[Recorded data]

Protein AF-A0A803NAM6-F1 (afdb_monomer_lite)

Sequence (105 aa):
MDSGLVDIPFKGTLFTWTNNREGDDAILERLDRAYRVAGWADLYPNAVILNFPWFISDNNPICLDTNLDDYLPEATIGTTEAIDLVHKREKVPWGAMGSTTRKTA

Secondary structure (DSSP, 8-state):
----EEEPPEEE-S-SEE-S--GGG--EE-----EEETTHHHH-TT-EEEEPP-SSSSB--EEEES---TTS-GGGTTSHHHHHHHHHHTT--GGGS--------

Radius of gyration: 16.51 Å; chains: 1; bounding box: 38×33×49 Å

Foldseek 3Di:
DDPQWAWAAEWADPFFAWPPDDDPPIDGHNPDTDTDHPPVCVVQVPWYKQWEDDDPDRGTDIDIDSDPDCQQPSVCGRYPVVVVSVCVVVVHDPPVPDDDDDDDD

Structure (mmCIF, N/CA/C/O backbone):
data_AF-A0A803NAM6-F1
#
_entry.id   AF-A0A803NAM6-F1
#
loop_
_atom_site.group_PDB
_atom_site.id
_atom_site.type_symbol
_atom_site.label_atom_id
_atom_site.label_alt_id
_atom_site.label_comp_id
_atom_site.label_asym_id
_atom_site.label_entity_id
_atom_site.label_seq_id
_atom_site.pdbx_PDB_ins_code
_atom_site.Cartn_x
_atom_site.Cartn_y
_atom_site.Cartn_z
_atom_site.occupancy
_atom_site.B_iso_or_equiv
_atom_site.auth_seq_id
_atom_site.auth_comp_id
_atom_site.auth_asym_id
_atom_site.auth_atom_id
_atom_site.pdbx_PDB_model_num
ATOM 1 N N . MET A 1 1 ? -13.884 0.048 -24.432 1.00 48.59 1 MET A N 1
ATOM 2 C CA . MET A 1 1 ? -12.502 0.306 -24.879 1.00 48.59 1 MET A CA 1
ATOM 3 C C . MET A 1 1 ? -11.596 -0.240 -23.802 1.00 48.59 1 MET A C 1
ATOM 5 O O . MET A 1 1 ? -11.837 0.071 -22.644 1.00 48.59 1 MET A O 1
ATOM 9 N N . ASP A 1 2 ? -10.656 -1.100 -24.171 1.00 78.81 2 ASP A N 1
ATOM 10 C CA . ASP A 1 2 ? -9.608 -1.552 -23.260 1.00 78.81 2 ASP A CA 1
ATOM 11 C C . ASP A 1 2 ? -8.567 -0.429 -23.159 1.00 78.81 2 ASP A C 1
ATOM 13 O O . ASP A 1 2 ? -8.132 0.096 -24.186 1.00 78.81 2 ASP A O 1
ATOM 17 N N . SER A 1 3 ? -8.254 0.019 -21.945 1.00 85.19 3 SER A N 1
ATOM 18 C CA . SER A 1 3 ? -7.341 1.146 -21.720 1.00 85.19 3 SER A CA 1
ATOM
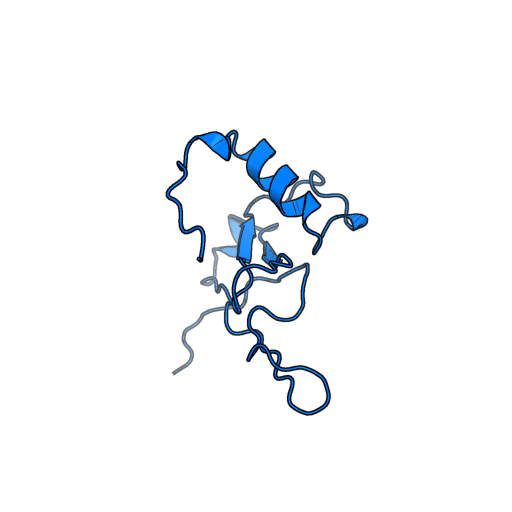 19 C C . SER A 1 3 ? -5.871 0.751 -21.890 1.00 85.19 3 SER A C 1
ATOM 21 O O . SER A 1 3 ? -5.
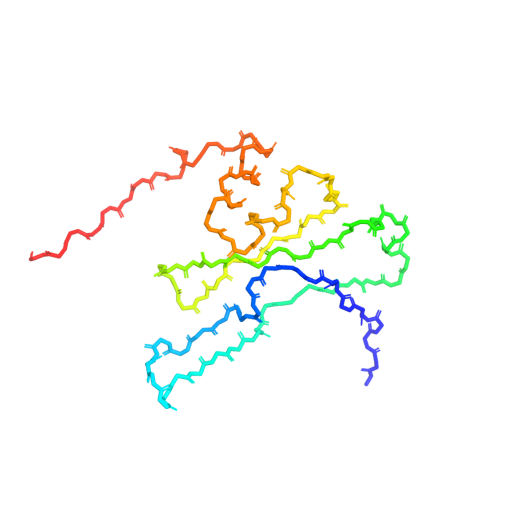008 1.627 -21.883 1.00 85.19 3 SER A O 1
ATOM 23 N N . GLY A 1 4 ? -5.572 -0.548 -22.040 1.00 90.75 4 GLY A N 1
ATOM 24 C CA . GLY A 1 4 ? -4.199 -1.057 -22.121 1.00 90.75 4 GLY A CA 1
ATOM 25 C C . GLY A 1 4 ? -3.419 -0.899 -20.811 1.00 90.75 4 GLY A C 1
ATOM 26 O O . GLY A 1 4 ? -2.189 -0.980 -20.808 1.00 90.75 4 GLY A O 1
ATOM 27 N N . LEU A 1 5 ? -4.129 -0.638 -19.709 1.00 93.75 5 LEU A N 1
ATOM 28 C CA . LEU A 1 5 ? -3.574 -0.461 -18.375 1.00 93.75 5 LEU A CA 1
ATOM 29 C C . LEU A 1 5 ? -3.592 -1.790 -17.618 1.00 93.75 5 LEU A C 1
ATOM 31 O O . LEU A 1 5 ? -4.608 -2.479 -17.567 1.00 93.75 5 LEU A O 1
ATOM 35 N N . VAL A 1 6 ? -2.467 -2.127 -16.997 1.00 93.94 6 VAL A N 1
ATOM 36 C CA . VAL A 1 6 ? -2.280 -3.351 -16.209 1.00 93.94 6 VAL A CA 1
ATOM 37 C C . VAL A 1 6 ? -2.106 -2.973 -14.741 1.00 93.94 6 VAL A C 1
ATOM 39 O O . VAL A 1 6 ? -1.348 -2.053 -14.441 1.00 93.94 6 VAL A O 1
ATOM 42 N N . ASP A 1 7 ? -2.795 -3.661 -13.826 1.00 94.31 7 ASP A N 1
ATOM 43 C CA . ASP A 1 7 ? -2.680 -3.420 -12.375 1.00 94.31 7 ASP A CA 1
ATOM 44 C C . ASP A 1 7 ? -1.233 -3.663 -11.915 1.00 94.31 7 ASP A C 1
ATOM 46 O O . ASP A 1 7 ? -0.580 -4.628 -12.337 1.00 94.31 7 ASP A O 1
ATOM 50 N N . ILE A 1 8 ? -0.718 -2.778 -11.063 1.00 95.38 8 ILE A N 1
ATOM 51 C CA . ILE A 1 8 ? 0.548 -3.011 -10.363 1.00 95.38 8 ILE A CA 1
ATOM 52 C C . ILE A 1 8 ? 0.230 -3.878 -9.136 1.00 95.38 8 ILE A C 1
ATOM 54 O O . ILE A 1 8 ? -0.707 -3.555 -8.400 1.00 95.38 8 ILE A O 1
ATOM 58 N N . PRO A 1 9 ? 0.968 -4.978 -8.889 1.00 93.81 9 PRO A N 1
ATOM 59 C CA . PRO A 1 9 ? 0.721 -5.813 -7.719 1.00 93.81 9 PRO A CA 1
ATOM 60 C C . PRO A 1 9 ? 0.881 -4.998 -6.434 1.00 93.81 9 PRO A C 1
ATOM 62 O O . PRO A 1 9 ? 1.739 -4.120 -6.352 1.00 93.81 9 PRO A O 1
ATOM 65 N N . PHE A 1 10 ? 0.075 -5.306 -5.419 1.00 93.38 10 PHE A N 1
ATOM 66 C CA . PHE A 1 10 ? 0.142 -4.640 -4.123 1.00 93.38 10 PHE A CA 1
ATOM 67 C C . PHE A 1 10 ? 0.481 -5.617 -2.993 1.00 93.38 10 PHE A C 1
ATOM 69 O O . PHE A 1 10 ? 0.283 -6.827 -3.119 1.00 93.38 10 PHE A O 1
ATOM 76 N N . LYS A 1 11 ? 0.973 -5.077 -1.879 1.00 90.69 11 LYS A N 1
ATOM 77 C CA . LYS A 1 11 ? 1.197 -5.771 -0.611 1.00 90.69 11 LYS A CA 1
ATOM 78 C C . LYS A 1 11 ? 0.692 -4.913 0.556 1.00 90.69 11 LYS A C 1
ATOM 80 O O . LYS A 1 11 ? 0.582 -3.697 0.428 1.00 90.69 11 LYS A O 1
ATOM 85 N N . GLY A 1 12 ? 0.429 -5.538 1.702 1.00 89.44 12 GLY A N 1
ATOM 86 C CA . GLY A 1 12 ? -0.063 -4.863 2.906 1.00 89.44 12 GLY A CA 1
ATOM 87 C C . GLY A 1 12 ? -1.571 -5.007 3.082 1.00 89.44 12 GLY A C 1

■ What you should do
Please give a word-for-word repetition of the lines from the one containing "ATOM 78 C C" through the last line of the data above, including both, and nothing besides.

■ Solution
ATOM 78 C C . LYS A 1 11 ? 0.692 -4.913 0.556 1.00 90.69 11 LYS A C 1
ATOM 80 O O . LYS A 1 11 ? 0.582 -3.697 0.428 1.00 90.69 11 LYS A O 1
ATOM 85 N N . GLY A 1 12 ? 0.429 -5.538 1.702 1.00 89.44 12 GLY A N 1
ATOM 86 C CA . GLY A 1 12 ? -0.063 -4.863 2.906 1.00 89.44 12 GLY A CA 1
ATOM 87 C C . GLY A 1 12 ? -1.571 -5.007 3.082 1.00 89.44 12 GLY A C 1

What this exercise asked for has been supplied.